Il suo impatto sulla salute pare non sia differente dal nostro sale marino integrale. Da sottolineare che non bisogna abusarne, ovviamente!

“secondo i test eseguiti, risale a circa 220 milioni di anni fa, e per questo, nel tempo, ha inglobato alcuni minerali, come il ferro, lo zinco, il magnesio e il calcio, e varie impurità: la colorazione si deve a queste inclusioni, soprattutto all’ossido di ferro. Queste sostanze, tuttavia, non sono presenti in quantità tali da modificare gli effetti del cloruro di sodio sull’organismo. Le proprietà benefiche pubblicizzate sono semplicemente inesistenti e mai dimostrate, come conferma anche una delle ultime revisioni scientifiche pubblicate nel 2017”.  Da  Il fatto alimentare

Perché questo successo

sale rosa

I social pare ne siano i maggiori responsabili, grazie ai famosi chef che li suggeriscono nelle loro ricette spingendone  il  consumo, così come alcuni influencer dell’alimentazione.  Inoltre, al sale rosa, sono stati affiancati aggettivi  come  “naturale”, “puro”, “antico” e “incontaminato”, con un significato quasi esoterico, e questo è di grande presa sulla mente del consumatore: immagini e parole studiate appositamente per promuoverlo commercialmente.

l'etica nelle nostre scelte alimentari

In tutta questa bagar, la scelta migliore è dettata dal buon senso. Le scelte alimentari che facciamo hanno un enorme impatto sull’ambiente. E allora non preoccupiamoci se il sale rosa  fa bene o male, preoccupiamoci piuttosto del suo impatto  ambientale. Le  risorsa di un territorio devono  rimanere nel territorio, e  non è pensabile che possa soddisfare  il fabbisogno del pianeta intero.
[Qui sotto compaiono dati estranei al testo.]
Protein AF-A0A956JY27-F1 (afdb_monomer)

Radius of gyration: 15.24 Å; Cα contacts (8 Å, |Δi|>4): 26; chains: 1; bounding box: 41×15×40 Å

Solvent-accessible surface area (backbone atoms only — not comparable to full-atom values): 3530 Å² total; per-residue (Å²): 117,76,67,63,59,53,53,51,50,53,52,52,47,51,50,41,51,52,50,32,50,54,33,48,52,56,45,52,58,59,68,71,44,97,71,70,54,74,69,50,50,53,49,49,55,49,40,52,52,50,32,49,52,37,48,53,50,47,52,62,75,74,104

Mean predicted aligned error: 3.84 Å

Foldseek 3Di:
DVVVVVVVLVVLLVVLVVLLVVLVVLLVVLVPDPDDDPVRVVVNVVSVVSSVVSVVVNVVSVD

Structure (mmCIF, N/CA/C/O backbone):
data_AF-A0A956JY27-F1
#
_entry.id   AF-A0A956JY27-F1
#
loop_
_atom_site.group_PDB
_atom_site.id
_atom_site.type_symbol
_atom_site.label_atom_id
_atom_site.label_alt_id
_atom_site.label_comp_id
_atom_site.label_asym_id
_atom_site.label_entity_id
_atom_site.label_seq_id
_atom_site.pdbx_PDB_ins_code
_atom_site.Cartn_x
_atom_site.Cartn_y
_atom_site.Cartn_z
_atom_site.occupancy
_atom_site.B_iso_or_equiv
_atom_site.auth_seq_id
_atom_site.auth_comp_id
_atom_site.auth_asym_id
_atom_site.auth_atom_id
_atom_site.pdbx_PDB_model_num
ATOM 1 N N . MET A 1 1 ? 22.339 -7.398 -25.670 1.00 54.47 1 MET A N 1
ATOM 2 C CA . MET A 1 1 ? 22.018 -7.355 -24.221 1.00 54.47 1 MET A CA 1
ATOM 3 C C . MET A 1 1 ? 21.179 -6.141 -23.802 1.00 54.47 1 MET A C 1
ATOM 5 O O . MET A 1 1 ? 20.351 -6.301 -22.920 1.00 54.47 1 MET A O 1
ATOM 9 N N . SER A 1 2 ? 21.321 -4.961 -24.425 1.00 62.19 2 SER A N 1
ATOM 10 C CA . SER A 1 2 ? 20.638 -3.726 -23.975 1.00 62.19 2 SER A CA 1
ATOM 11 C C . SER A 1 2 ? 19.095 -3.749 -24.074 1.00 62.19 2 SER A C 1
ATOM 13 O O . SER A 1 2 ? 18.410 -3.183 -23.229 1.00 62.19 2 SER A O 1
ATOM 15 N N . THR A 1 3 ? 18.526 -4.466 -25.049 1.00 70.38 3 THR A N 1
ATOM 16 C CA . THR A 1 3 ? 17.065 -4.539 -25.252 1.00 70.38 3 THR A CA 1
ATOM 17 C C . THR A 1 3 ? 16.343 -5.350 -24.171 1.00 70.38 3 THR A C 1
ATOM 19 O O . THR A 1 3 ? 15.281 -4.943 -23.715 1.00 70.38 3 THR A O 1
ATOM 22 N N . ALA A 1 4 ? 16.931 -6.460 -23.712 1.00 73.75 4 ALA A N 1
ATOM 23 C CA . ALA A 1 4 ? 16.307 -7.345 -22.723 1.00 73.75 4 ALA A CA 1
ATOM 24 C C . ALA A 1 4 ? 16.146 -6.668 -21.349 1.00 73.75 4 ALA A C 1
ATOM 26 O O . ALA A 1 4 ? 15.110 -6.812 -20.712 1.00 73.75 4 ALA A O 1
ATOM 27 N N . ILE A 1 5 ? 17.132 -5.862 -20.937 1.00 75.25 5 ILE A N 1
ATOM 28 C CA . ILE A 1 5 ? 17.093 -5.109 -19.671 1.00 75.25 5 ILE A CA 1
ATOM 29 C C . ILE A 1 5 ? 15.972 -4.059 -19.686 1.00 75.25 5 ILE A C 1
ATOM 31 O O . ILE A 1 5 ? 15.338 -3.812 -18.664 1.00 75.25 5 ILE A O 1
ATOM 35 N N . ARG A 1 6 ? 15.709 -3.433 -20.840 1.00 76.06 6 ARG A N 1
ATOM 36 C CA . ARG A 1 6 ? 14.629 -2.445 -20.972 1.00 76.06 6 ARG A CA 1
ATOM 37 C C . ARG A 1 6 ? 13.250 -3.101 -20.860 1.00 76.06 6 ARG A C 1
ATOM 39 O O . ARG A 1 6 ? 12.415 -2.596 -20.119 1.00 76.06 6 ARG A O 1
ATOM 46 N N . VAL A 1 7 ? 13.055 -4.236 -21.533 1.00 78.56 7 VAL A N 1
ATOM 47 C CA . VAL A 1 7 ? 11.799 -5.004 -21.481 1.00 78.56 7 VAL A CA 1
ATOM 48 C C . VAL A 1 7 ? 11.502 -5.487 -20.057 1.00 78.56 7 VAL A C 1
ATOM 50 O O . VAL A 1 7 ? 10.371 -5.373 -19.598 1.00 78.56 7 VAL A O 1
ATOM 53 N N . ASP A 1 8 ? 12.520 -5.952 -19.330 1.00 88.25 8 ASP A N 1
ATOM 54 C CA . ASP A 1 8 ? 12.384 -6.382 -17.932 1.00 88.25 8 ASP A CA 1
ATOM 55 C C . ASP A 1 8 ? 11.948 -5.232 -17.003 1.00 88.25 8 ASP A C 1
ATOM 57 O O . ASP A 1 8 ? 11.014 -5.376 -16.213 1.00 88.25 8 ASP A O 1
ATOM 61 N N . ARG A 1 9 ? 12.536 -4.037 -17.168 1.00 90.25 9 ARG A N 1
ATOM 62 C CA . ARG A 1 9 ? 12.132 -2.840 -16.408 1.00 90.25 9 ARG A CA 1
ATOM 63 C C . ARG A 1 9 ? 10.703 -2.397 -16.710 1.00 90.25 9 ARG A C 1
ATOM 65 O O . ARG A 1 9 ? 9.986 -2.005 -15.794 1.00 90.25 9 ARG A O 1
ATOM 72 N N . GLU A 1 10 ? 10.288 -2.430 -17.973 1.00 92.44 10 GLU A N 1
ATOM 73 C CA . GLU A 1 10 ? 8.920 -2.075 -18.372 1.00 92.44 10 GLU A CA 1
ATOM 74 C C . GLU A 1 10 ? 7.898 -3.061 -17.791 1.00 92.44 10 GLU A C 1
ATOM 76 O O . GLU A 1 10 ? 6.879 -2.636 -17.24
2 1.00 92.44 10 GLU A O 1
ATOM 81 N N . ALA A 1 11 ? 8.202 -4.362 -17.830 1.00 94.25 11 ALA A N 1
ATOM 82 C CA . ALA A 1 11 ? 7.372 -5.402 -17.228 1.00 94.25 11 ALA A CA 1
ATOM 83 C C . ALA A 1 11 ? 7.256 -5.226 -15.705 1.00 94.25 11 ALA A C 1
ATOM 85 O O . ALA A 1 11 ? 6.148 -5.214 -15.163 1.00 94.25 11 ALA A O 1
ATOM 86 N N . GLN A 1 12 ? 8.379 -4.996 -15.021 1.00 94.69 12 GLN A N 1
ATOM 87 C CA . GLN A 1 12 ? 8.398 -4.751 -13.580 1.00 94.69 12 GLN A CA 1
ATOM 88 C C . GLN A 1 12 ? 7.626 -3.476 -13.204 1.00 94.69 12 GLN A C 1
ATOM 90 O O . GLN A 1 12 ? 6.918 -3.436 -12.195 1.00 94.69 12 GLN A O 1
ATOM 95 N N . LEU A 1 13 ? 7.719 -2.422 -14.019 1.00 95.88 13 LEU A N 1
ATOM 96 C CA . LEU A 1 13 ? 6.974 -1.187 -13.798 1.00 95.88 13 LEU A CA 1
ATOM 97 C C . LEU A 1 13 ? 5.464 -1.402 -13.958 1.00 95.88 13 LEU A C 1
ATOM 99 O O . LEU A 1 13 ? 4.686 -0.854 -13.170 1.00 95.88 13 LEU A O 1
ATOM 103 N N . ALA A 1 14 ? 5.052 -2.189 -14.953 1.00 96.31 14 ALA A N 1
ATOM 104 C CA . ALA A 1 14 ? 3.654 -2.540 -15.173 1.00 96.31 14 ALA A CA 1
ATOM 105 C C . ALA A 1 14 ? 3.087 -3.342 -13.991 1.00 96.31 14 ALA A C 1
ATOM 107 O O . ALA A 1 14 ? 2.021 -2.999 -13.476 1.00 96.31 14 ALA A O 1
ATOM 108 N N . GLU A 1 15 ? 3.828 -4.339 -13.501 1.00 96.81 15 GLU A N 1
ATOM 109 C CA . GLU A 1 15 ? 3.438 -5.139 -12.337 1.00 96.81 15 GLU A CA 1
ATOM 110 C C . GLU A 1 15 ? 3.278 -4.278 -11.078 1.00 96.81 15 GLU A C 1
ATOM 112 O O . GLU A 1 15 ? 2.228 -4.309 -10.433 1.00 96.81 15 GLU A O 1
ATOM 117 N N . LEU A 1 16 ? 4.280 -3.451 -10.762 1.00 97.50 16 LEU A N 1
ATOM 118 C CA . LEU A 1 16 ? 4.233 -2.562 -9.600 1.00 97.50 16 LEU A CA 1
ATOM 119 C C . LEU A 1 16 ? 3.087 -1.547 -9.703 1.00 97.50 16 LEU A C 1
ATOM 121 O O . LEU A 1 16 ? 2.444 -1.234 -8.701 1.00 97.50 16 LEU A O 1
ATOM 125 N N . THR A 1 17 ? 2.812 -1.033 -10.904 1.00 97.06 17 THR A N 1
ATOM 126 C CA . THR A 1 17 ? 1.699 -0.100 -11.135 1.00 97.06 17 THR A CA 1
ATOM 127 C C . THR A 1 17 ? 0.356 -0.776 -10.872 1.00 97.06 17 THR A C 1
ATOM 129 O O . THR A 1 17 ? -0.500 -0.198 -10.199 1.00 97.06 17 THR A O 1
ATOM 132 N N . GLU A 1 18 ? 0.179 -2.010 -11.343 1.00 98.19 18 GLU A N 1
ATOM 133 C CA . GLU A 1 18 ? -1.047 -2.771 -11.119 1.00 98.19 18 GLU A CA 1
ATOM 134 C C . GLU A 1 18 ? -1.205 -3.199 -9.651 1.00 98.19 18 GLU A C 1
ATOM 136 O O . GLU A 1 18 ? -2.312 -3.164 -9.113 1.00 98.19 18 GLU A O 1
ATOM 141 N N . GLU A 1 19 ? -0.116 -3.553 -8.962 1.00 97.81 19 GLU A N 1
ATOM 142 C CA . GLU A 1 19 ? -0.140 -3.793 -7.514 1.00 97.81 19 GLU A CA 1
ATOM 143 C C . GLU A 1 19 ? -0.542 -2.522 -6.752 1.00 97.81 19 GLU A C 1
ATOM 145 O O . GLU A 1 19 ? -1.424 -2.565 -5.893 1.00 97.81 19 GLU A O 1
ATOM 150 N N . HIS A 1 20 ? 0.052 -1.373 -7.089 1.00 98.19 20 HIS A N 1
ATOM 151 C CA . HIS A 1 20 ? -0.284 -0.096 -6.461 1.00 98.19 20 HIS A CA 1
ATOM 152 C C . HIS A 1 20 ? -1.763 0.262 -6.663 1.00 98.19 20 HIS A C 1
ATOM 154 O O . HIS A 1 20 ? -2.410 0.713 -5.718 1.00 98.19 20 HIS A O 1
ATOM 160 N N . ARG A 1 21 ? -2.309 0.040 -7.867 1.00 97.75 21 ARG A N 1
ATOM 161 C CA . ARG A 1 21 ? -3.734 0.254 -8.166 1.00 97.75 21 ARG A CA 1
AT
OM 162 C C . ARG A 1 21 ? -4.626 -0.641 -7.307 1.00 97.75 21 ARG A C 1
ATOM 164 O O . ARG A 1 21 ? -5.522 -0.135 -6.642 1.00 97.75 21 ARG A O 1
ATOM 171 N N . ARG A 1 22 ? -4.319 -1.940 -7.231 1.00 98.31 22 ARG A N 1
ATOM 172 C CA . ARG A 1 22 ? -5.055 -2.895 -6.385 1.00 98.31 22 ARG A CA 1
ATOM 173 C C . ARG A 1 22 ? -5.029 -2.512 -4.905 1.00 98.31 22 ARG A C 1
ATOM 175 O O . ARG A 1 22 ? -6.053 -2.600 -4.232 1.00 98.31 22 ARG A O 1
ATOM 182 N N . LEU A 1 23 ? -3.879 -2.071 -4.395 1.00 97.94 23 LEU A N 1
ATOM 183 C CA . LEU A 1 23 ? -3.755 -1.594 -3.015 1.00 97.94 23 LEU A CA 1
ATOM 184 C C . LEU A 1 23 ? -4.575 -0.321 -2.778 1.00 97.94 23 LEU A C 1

In questo modo continuiamo a depauperare l’ambiente, e un luogo così antico non va impoverito, ma protetto, rispettando il ciclo di riproduzione.

Il sale marino integrale del nostro Mar Mediterraneo, non ha niente da invidiare al sale rosa.
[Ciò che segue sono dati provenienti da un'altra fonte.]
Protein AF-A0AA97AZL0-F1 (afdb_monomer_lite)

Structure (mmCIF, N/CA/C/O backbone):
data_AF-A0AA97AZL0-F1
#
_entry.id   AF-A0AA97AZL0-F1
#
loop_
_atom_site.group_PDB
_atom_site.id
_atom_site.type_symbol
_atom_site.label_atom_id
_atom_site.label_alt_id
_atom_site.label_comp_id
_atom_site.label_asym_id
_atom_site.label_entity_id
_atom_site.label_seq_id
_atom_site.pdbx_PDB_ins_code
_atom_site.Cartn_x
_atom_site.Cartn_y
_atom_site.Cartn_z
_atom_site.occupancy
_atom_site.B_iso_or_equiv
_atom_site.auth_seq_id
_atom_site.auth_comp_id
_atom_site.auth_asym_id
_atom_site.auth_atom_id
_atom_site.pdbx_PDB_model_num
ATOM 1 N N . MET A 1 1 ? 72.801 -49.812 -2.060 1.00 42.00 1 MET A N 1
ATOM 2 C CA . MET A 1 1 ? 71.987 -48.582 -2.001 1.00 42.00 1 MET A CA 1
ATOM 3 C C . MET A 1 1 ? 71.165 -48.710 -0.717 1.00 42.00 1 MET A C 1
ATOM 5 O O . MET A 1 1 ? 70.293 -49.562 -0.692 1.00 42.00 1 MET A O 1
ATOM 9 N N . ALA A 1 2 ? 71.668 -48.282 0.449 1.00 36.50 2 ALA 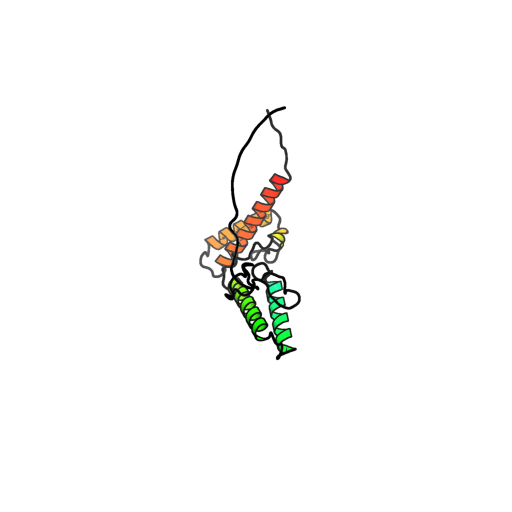A N 1
ATOM 10 C CA . ALA A 1 2 ? 71.530 -46.916 0.996 1.00 36.50 2 ALA A CA 1
ATOM 11 C C . ALA A 1 2 ? 70.038 -46.512 1.077 1.00 36.50 2 ALA A C 1
ATOM 13 O O . ALA A 1 2 ? 69.362 -46.609 0.064 1.00 36.50 2 ALA A O 1
ATOM 14 N N . GLU A 1 3 ? 69.428 -46.057 2.170 1.00 41.81 3 GLU A N 1
ATOM 15 C CA . GLU A 1 3 ? 69.853 -45.637 3.509 1.00 41.81 3 GLU A CA 1
ATOM 16 C C . GLU A 1 3 ? 68.558 -45.226 4.260 1.00 41.81 3 GLU A C 1
ATOM 18 O O . GLU A 1 3 ? 67.633 -44.770 3.597 1.00 41.81 3 GLU A O 1
ATOM 23 N N . GLN A 1 4 ? 68.529 -45.342 5.599 1.00 46.31 4 GLN A N 1
ATOM 24 C CA . GLN A 1 4 ? 67.660 -44.602 6.550 1.00 46.31 4 GLN A CA 1
ATOM 25 C C . GLN A 1 4 ? 66.121 -44.755 6.438 1.00 46.31 4 GLN A C 1
ATOM 27 O O . GLN A 1 4 ? 65.525 -44.791 5.380 1.00 46.31 4 GLN A O 1
ATOM 32 N N . GLY A 1 5 ? 65.344 -44.819 7.513 1.00 40.75 5 GLY A N 1
ATOM 33 C CA . GLY A 1 5 ? 65.617 -44.513 8.906 1.00 40.75 5 GLY A CA 1
ATOM 34 C C . GLY A 1 5 ? 64.307 -44.067 9.564 1.00 40.75 5 GLY A C 1
ATOM 35 O O . GLY A 1 5 ? 63.687 -43.112 9.126 1.00 40.75 5 GLY A O 1
ATOM 36 N N . GLU A 1 6 ? 63.950 -44.762 10.643 1.00 44.88 6 GLU A N 1
ATOM 37 C CA . GLU A 1 6 ? 63.358 -44.186 11.859 1.00 44.88 6 GLU A CA 1
ATOM 38 C C . GLU A 1 6 ? 61.835 -43.902 11.909 1.00 44.88 6 GLU A C 1
ATOM 40 O O . GLU A 1 6 ? 61.278 -43.110 11.167 1.00 44.88 6 GLU A O 1
ATOM 45 N N . ARG A 1 7 ? 61.089 -44.695 12.707 1.00 42.72 7 ARG A N 1
ATOM 46 C CA . ARG A 1 7 ? 60.774 -44.519 14.157 1.00 42.72 7 ARG A CA 1
ATOM 47 C C . ARG A 1 7 ? 59.568 -43.590 14.347 1.00 42.72 7 ARG A C 1
ATOM 49 O O . ARG A 1 7 ? 59.677 -42.400 14.117 1.00 42.72 7 ARG A O 1
ATOM 56 N N . ARG A 1 8 ? 58.392 -44.052 14.775 1.00 44.84 8 ARG A N 1
ATOM 57 C CA . ARG A 1 8 ? 57.918 -44.377 16.153 1.00 44.84 8 ARG A CA 1
ATOM 58 C C . ARG A 1 8 ? 56.400 -44.050 16.061 1.00 44.84 8 ARG A C 1
ATOM 60 O O . ARG A 1 8 ? 56.056 -43.142 15.321 1.00 44.84 8 ARG A O 1
ATOM 67 N N . THR A 1 9 ? 55.403 -44.653 16.696 1.00 42.19 9 THR A N 1
ATOM 68 C CA . THR A 1 9 ? 55.275 -45.554 17.843 1.00 42.19 9 THR A CA 1
ATOM 69 C C . THR A 1 9 ? 53.790 -45.912 17.979 1.00 42.19 9 THR A C 1
ATOM 71 O O . THR A 1 9 ? 52.949 -45.045 17.790 1.00 42.19 9 THR A O 1
ATOM 74 N N . ALA A 1 10 ? 53.534 -47.163 18.365 1.00 37.62 10 ALA A N 1
ATOM 75 C CA . ALA A 1 10 ? 52.538 -47.635 19.335 1.00 37.62 10 ALA A CA 1
ATOM 76 C C . ALA A 1 10 ? 51.087 -47.099 19.327 1.00 37.62 10 ALA A C 1
ATOM 78 O O . ALA A 1 10 ? 50.810 -45.930 19.577 1.00 37.62 10 ALA A O 1
ATOM 79 N N . SER A 1 11 ? 50.165 -48.066 19.238 1.00 46.66 11 SER A N 1
ATOM 80 C CA . SER A 1 11 ? 48.846 -48.076 19.887 1.00 46.66 11 SER A CA 1
ATOM 81 C C . SER A 1 11 ? 48.846 -47.483 21.308 1.00 46.66 11 SER A C 1
ATOM 83 O O . SER A 1 11 ? 49.861 -47.517 22.006 1.00 46.66 11 SER A O 1
ATOM 85 N N . PRO A 1 12 ? 47.656 -47.113 21.808 1.00 43.91 12 PRO A N 1
ATOM 86 C CA . PRO A 1 12 ? 46.990 -48.074 22.687 1.00 43.91 12 PRO A CA 1
ATOM 87 C C . PRO A 1 12 ? 45.528 -48.336 22.292 1.00 43.91 12 PRO A C 1
ATOM 89 O O . PRO A 1 12 ? 44.780 -47.448 21.898 1.00 43.91 12 PRO A O 1
ATOM 92 N N . ALA A 1 13 ? 45.149 -49.605 22.401 1.00 41.66 13 ALA A N 1
ATOM 93 C CA . ALA A 1 13 ? 43.773 -50.094 22.409 1.00 41.66 13 ALA A CA 1
ATOM 94 C C . ALA A 1 13 ? 43.170 -49.927 23.836 1.00 41.66 13 ALA A C 1
ATOM 96 O O . ALA A 1 13 ? 43.821 -49.340 24.699 1.00 41.66 13 ALA A O 1
ATOM 97 N N . PRO A 1 14 ? 42.086 -50.631 24.204 1.00 57.34 14 PRO A N 1
ATOM 98 C CA . PRO A 1 14 ? 40.678 -50.503 23.818 1.00 57.34 14 PRO A CA 1
ATOM 99 C C . PRO A 1 14 ? 39.783 -50.334 25.080 1.00 57.34 14 PRO A C 1
ATOM 101 O O . PRO A 1 14 ? 40.297 -50.267 26.191 1.00 57.34 14 PRO A O 1
ATOM 104 N N . ARG A 1 15 ? 38.452 -50.408 24.904 1.00 42.84 15 ARG A N 1
ATOM 105 C CA . ARG A 1 15 ? 37.348 -50.357 25.899 1.00 42.84 15 ARG A CA 1
ATOM 106 C C . ARG A 1 15 ? 36.722 -48.973 26.017 1.00 42.84 15 ARG A C 1
ATOM 108 O O . ARG A 1 15 ? 37.310 -48.074 26.596 1.00 42.84 15 ARG A O 1
ATOM 115 N N . ASP A 1 16 ? 35.492 -48.826 25.545 1.00 38.03 16 ASP A N 1
ATOM 116 C CA . ASP A 1 16 ? 34.322 -49.111 26.375 1.00 38.03 16 ASP A CA 1
ATOM 117 C C . ASP A 1 16 ? 33.035 -49.018 25.527 1.00 38.03 16 ASP A C 1
ATOM 119 O O . ASP A 1 16 ? 32.951 -48.217 24.605 1.00 38.03 16 ASP A O 1
ATOM 123 N N . SER A 1 17 ? 32.046 -49.847 25.867 1.00 42.50 17 SER A N 1
ATOM 124 C CA . SER A 1 17 ? 30.606 -49.602 25.681 1.00 42.50 17 SER A CA 1
ATOM 125 C C . SER A 1 17 ? 29.957 -49.553 24.278 1.00 42.50 17 SER A C 1
ATOM 127 O O . SER A 1 17 ? 29.963 -48.560 23.567 1.00 42.50 17 SER A O 1
ATOM 129 N N . ARG A 1 18 ? 29.280 -50.669 23.956 1.00 40.22 18 ARG A N 1
ATOM 130 C CA . ARG A 1 18 ? 27.827 -50.801 23.672 1.00 40.22 18 ARG A CA 1
ATOM 131 C C . ARG A 1 18 ? 27.114 -49.701 22.818 1.00 40.22 18 ARG A C 1
ATOM 133 O O . ARG A 1 18 ? 27.083 -48.552 23.239 1.00 40.22 18 ARG A O 1
ATOM 140 N N . PRO A 1 19 ? 26.426 -50.058 21.704 1.00 52.56 19 PRO A N 1
ATOM 141 C CA . PRO A 1 19 ? 25.594 -49.150 20.878 1.00 52.56 19 PRO A CA 1
ATOM 142 C C . PRO A 1 19 ? 24.164 -49.002 21.469 1.00 52.56 19 PRO A C 1
ATOM 144 O O . PRO A 1 19 ? 23.865 -49.786 22.379 1.00 52.56 19 PRO A O 1
ATOM 147 N N . PRO A 1 20 ? 23.228 -48.142 20.976 1.00 51.19 20 PRO A N 1
ATOM 148 C CA . PRO A 1 20 ? 23.212 -47.245 19.798 1.00 51.19 20 PRO A CA 1
ATOM 149 C C . PRO A 1 20 ? 22.727 -45.783 20.094 1.00 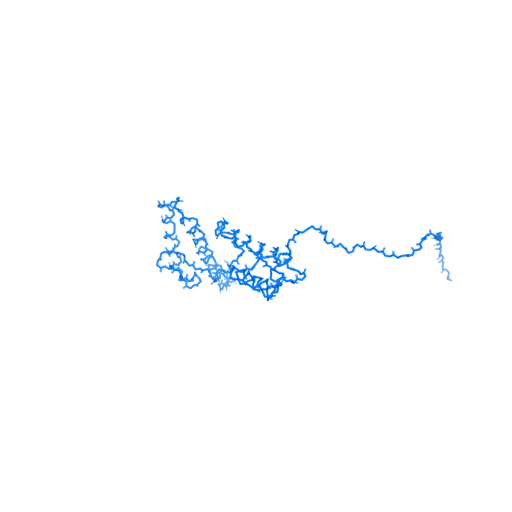51.19 20 PRO A C 1
ATOM 151 O O . PRO A 1 20 ? 22.410 -45.448 21.226 1.00 51.19 20 PRO A O 1
ATOM 154 N N . GLU A 1 21 ? 22.569 -44.969 19.036 1.00 41.62 21 GLU A N 1
ATOM 155 C CA . GLU A 1 21 ? 21.631 -43.819 18.928 1.00 41.62 21 GLU A CA 1
ATOM 156 C C . GLU A 1 21 ? 22.027 -42.420 19.482 1.00 41.62 21 GLU A C 1
ATOM 158 O O . GLU A 1 21 ? 22.679 -42.280 20.506 1.00 41.62 21 GLU A O 1
ATOM 163 N N . GLN A 1 22 ? 21.512 -41.394 18.780 1.00 41.16 22 GLN A N 1
ATOM 164 C CA . GLN A 1 22 ? 21.417 -39.947 19.075 1.00 41.16 22 GL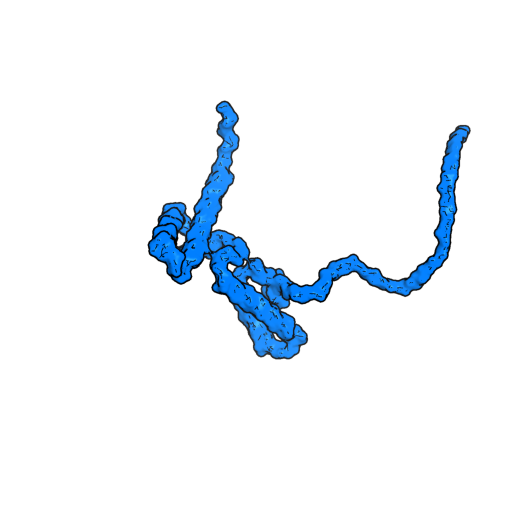N A CA 1
ATOM 165 C C . GLN A 1 22 ? 22.555 -39.046 18.552 1.00 41.16 22 GLN A C 1
ATOM 167 O O . GLN A 1 22 ? 23.677 -39.056 19.033 1.00 41.16 22 GLN A O 1
ATOM 172 N N . ALA A 1 23 ? 22.373 -38.365 17.414 1.00 42.53 23 ALA A N 1
ATOM 173 C CA . ALA A 1 23 ? 21.541 -37.173 17.167 1.00 42.53 23 ALA A CA 1
ATOM 174 C C . ALA A 1 23 ? 22.253 -35.860 17.533 1.00 42.53 23 ALA A C 1
ATOM 176 O O . ALA A 1 23 ? 22.427 -35.525 18.696 1.00 42.53 23 ALA A O 1
ATOM 177 N N . SER A 1 24 ? 22.598 -35.083 16.505 1.00 44.62 24 SER A N 1
ATOM 178 C CA . SER A 1 24 ? 22.443 -33.620 16.486 1.00 44.62 24 SER A CA 1
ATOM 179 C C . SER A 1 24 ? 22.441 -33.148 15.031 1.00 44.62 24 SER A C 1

Sono Elena Alquati e sono un consulente alimentare. Se hai bisogno di un chiarimento lasciami un commento, risponderò nel più breve tempo possibile. Se invece hai bisogno di una consulenza scrivimi su alqua63@gmail.com.

Gli articoli pubblicati sono riproducibili, chiedo la correttezza di citare la fonte.


 

Comments

  1. Sono assolutamente d’accordo sull’impatto ambientale, ma come la mettiamo con i mari sempre più inquinati? Dilemma…

    1. Author

      Cara Lucia, hai ragione, pare abbiano trovato delle particelle di plastica nel sale come nel pesce. Ormai abbiamo inquinato tutto. Non sono molto informata sul salgemma, ma anche in Italia abbiamo il sale estratto da miniere saline, in Toscana e i Sicilia che io sappia, ma sicuramente anche altrove.
      il salgemma è un minerale depositato dal mare nel corso di vicende geologiche durate milioni di anni e racchiuso nel sottosuolo, dal sale vacuum ottenuto per ricristallizzazione di una salamoia satura. Il problema è che dovremmo smettere di depauperare la terra!